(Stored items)
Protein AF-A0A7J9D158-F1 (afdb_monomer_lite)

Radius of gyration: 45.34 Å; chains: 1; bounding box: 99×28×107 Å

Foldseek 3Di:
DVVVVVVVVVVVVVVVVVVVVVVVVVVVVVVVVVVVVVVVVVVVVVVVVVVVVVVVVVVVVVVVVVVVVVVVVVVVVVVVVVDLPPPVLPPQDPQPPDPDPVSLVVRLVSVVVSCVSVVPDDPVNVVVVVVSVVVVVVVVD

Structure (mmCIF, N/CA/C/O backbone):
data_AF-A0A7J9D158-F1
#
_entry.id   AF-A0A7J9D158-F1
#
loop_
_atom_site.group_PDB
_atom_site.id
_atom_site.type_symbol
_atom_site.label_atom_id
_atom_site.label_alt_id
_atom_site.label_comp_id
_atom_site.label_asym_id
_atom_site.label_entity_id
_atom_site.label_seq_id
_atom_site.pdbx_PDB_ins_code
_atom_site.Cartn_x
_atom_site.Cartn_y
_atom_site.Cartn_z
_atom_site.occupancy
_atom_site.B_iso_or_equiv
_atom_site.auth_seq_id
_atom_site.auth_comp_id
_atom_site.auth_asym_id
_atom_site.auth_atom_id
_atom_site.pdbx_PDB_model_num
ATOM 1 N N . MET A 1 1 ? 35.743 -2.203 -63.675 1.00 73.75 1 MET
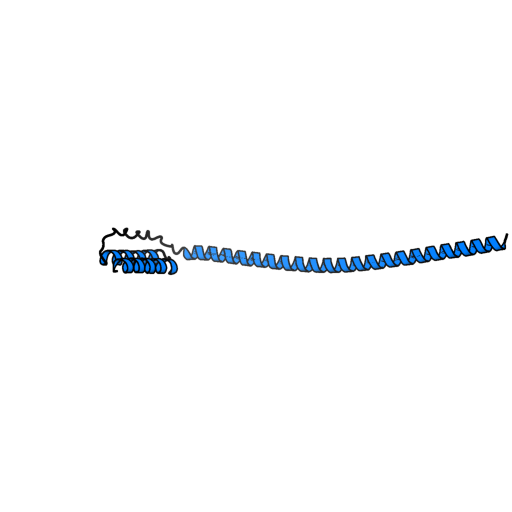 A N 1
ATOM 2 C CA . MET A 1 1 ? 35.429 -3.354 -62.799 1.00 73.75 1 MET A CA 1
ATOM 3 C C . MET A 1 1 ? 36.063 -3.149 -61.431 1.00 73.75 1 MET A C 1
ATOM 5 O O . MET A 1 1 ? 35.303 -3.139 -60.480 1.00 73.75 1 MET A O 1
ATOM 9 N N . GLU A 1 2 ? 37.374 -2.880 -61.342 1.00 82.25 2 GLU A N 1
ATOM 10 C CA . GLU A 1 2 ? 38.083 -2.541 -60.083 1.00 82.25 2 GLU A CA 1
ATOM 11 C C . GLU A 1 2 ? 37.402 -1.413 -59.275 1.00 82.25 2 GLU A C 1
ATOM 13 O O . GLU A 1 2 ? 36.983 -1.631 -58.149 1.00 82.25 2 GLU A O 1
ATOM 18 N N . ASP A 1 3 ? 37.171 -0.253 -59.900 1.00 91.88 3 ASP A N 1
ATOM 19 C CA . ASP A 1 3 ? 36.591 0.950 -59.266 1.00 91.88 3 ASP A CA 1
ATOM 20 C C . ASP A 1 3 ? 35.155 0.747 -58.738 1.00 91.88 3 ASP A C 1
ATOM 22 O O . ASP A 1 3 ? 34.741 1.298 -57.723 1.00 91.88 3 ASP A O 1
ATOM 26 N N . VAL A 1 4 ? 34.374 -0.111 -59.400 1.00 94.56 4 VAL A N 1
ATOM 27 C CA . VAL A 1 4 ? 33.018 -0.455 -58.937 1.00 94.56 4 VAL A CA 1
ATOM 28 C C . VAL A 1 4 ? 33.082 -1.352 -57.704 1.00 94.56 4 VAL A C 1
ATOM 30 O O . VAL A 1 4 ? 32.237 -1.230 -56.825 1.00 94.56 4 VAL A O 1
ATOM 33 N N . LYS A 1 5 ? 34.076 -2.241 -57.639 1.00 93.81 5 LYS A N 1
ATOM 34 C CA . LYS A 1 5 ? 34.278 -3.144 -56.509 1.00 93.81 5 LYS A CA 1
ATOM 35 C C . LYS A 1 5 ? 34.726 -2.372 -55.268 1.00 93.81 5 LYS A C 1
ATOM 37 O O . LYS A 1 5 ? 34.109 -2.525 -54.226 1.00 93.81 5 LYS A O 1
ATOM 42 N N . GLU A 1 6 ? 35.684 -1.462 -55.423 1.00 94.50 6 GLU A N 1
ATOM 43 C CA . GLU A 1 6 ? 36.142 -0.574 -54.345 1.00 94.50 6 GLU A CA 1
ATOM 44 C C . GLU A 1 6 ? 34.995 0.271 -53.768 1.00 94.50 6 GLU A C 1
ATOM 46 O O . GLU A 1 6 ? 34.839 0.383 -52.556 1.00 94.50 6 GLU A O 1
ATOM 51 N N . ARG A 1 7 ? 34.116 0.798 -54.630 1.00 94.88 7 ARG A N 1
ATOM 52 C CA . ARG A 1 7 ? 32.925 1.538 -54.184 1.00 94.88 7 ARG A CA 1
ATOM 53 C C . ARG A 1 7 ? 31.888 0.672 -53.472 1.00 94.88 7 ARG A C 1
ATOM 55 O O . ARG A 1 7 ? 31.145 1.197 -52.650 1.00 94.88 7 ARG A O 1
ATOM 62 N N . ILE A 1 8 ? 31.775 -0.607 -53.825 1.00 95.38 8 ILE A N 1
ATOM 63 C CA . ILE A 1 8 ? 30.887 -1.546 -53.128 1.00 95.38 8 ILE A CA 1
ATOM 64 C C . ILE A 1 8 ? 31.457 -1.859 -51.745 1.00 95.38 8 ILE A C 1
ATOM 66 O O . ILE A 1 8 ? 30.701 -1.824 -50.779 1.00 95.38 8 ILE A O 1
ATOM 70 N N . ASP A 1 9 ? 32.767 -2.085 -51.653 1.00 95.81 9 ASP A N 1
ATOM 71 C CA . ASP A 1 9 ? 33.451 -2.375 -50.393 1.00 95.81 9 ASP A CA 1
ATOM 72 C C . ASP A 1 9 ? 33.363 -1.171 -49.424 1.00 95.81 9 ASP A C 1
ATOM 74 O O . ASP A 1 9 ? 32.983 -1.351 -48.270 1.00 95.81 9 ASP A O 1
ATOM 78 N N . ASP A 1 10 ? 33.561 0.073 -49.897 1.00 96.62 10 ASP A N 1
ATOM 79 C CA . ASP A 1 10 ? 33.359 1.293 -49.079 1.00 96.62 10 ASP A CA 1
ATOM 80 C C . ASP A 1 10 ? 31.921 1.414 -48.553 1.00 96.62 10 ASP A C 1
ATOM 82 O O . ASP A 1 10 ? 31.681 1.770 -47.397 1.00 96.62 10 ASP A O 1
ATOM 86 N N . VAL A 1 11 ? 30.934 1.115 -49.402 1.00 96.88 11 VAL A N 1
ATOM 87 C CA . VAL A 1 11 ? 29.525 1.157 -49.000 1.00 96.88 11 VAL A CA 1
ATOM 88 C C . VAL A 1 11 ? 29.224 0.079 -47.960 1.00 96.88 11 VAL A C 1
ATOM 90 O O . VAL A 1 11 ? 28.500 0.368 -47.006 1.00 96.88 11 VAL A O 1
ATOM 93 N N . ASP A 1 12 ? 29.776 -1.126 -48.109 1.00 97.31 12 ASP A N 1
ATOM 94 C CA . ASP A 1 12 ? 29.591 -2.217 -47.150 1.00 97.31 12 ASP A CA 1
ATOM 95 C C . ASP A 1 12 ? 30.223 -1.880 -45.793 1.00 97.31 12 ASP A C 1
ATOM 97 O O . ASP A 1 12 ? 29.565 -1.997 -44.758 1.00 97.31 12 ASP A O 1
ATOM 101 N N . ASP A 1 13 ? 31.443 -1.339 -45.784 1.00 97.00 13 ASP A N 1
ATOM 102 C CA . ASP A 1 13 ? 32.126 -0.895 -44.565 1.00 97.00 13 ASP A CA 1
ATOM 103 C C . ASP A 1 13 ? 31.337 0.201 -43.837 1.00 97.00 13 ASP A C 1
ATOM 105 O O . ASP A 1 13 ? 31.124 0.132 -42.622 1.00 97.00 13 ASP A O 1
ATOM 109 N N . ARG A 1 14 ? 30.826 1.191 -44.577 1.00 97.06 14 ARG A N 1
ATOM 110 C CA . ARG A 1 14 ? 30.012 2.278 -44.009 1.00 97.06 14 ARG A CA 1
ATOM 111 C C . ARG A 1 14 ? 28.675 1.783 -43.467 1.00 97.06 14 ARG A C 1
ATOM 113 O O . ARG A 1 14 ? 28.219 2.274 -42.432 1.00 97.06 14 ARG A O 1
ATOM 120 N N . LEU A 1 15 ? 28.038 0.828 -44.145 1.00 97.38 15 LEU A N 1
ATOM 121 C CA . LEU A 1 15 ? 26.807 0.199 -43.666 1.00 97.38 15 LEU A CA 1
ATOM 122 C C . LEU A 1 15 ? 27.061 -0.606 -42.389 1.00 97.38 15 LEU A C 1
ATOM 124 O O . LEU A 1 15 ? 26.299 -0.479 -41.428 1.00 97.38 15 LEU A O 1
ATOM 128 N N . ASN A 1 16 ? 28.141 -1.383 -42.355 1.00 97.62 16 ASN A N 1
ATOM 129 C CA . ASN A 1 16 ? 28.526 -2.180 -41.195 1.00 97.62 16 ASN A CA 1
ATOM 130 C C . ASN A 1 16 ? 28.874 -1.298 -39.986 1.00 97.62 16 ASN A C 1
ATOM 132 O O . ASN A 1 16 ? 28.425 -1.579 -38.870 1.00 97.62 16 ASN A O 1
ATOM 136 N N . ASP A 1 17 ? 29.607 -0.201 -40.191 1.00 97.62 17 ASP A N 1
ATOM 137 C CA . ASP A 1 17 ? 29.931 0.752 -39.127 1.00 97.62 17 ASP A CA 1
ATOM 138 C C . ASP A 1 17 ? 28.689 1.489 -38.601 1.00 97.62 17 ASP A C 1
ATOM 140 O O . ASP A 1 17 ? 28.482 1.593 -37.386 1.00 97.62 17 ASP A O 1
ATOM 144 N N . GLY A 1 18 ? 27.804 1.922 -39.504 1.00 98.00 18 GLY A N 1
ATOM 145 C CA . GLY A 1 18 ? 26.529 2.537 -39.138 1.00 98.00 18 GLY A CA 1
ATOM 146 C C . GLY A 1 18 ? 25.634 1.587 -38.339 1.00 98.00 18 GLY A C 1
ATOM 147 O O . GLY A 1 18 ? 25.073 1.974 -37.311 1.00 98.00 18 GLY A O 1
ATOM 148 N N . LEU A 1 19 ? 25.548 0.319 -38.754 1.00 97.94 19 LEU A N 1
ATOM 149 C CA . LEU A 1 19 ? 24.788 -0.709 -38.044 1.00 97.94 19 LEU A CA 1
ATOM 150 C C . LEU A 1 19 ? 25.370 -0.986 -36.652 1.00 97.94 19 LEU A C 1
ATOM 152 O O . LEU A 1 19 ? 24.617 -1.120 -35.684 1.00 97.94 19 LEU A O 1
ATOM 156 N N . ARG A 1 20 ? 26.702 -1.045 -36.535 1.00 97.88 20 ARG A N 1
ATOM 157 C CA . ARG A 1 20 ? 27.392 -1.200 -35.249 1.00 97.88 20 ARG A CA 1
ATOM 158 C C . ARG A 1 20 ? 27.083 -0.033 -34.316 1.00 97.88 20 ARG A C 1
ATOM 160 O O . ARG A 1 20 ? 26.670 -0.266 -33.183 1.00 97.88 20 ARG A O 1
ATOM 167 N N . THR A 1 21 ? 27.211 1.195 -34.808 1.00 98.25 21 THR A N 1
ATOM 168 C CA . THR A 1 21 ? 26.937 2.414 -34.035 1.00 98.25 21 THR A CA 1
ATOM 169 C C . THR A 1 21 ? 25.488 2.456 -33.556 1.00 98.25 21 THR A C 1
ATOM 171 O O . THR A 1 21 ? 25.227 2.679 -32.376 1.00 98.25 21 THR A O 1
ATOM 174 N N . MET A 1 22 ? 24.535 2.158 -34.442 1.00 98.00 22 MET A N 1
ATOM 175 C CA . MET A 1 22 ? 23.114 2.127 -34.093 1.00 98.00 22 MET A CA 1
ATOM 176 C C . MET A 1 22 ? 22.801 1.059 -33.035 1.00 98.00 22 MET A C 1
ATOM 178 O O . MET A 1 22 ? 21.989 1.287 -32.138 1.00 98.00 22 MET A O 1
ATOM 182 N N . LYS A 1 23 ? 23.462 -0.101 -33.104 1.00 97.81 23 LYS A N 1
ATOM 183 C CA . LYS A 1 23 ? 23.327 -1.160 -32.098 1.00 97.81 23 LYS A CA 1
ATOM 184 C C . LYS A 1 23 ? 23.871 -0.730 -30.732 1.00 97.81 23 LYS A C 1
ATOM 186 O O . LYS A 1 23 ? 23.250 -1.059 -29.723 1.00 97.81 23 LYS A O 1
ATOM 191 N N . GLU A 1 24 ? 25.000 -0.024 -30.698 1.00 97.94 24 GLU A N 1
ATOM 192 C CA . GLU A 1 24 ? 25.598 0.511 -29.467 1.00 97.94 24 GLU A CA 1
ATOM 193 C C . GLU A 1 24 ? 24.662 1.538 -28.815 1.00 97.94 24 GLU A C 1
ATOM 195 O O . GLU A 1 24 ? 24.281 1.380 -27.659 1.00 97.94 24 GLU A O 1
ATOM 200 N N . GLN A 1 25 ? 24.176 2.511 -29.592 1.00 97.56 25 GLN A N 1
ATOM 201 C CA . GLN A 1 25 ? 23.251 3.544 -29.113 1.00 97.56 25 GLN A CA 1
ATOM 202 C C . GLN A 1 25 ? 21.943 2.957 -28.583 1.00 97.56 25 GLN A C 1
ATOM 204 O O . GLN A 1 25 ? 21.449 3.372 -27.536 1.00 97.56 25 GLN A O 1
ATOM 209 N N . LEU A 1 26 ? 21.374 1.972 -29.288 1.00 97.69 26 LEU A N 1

■ ASSIGNMENT: Print exactly the lines above that run from the one with "data_AF-A0A7J9D158-F1" to the one with "ATOM 20 C C", both included. No pictures.

■ OUTPUT OF THE TASK:
data_AF-A0A7J9D158-F1
#
_entry.id   AF-A0A7J9D158-F1
#
loop_
_atom_site.group_PDB
_atom_site.id
_atom_site.type_symbol
_atom_site.label_atom_id
_atom_site.label_alt_id
_atom_site.label_comp_id
_atom_site.label_asym_id
_atom_site.label_entity_id
_atom_site.label_seq_id
_atom_site.pdbx_PDB_ins_code
_atom_site.Cartn_x
_atom_site.Cartn_y
_atom_site.Cartn_z
_atom_site.occupancy
_atom_site.B_iso_or_equiv
_atom_site.auth_seq_id
_atom_site.auth_comp_id
_atom_site.auth_asym_id
_atom_site.auth_atom_id
_atom_site.pdbx_PDB_model_num
ATOM 1 N N . MET A 1 1 ? 35.743 -2.203 -63.675 1.00 73.75 1 MET
 A N 1
ATOM 2 C CA . MET A 1 1 ? 35.429 -3.354 -62.799 1.00 73.75 1 MET A CA 1
ATOM 3 C C . MET A 1 1 ? 36.063 -3.149 -61.431 1.00 73.75 1 MET A C 1
ATOM 5 O O . MET A 1 1 ? 35.303 -3.139 -60.480 1.00 73.75 1 MET A O 1
ATOM 9 N N . GLU A 1 2 ? 37.374 -2.880 -61.342 1.00 82.25 2 GLU A N 1
ATOM 10 C CA . GLU A 1 2 ? 38.083 -2.541 -60.083 1.00 82.25 2 GLU A CA 1
ATOM 11 C C . GLU A 1 2 ? 37.402 -1.413 -59.275 1.00 82.25 2 GLU A C 1
ATOM 13 O O . GLU A 1 2 ? 36.983 -1.631 -58.149 1.00 82.25 2 GLU A O 1
ATOM 18 N N . ASP A 1 3 ? 37.171 -0.253 -59.900 1.00 91.88 3 ASP A N 1
ATOM 19 C CA . ASP A 1 3 ? 36.591 0.950 -59.266 1.00 91.88 3 ASP A CA 1
ATOM 20 C C . ASP A 1 3 ? 35.155 0.747 -58.738 1.00 91.88 3 ASP A C 1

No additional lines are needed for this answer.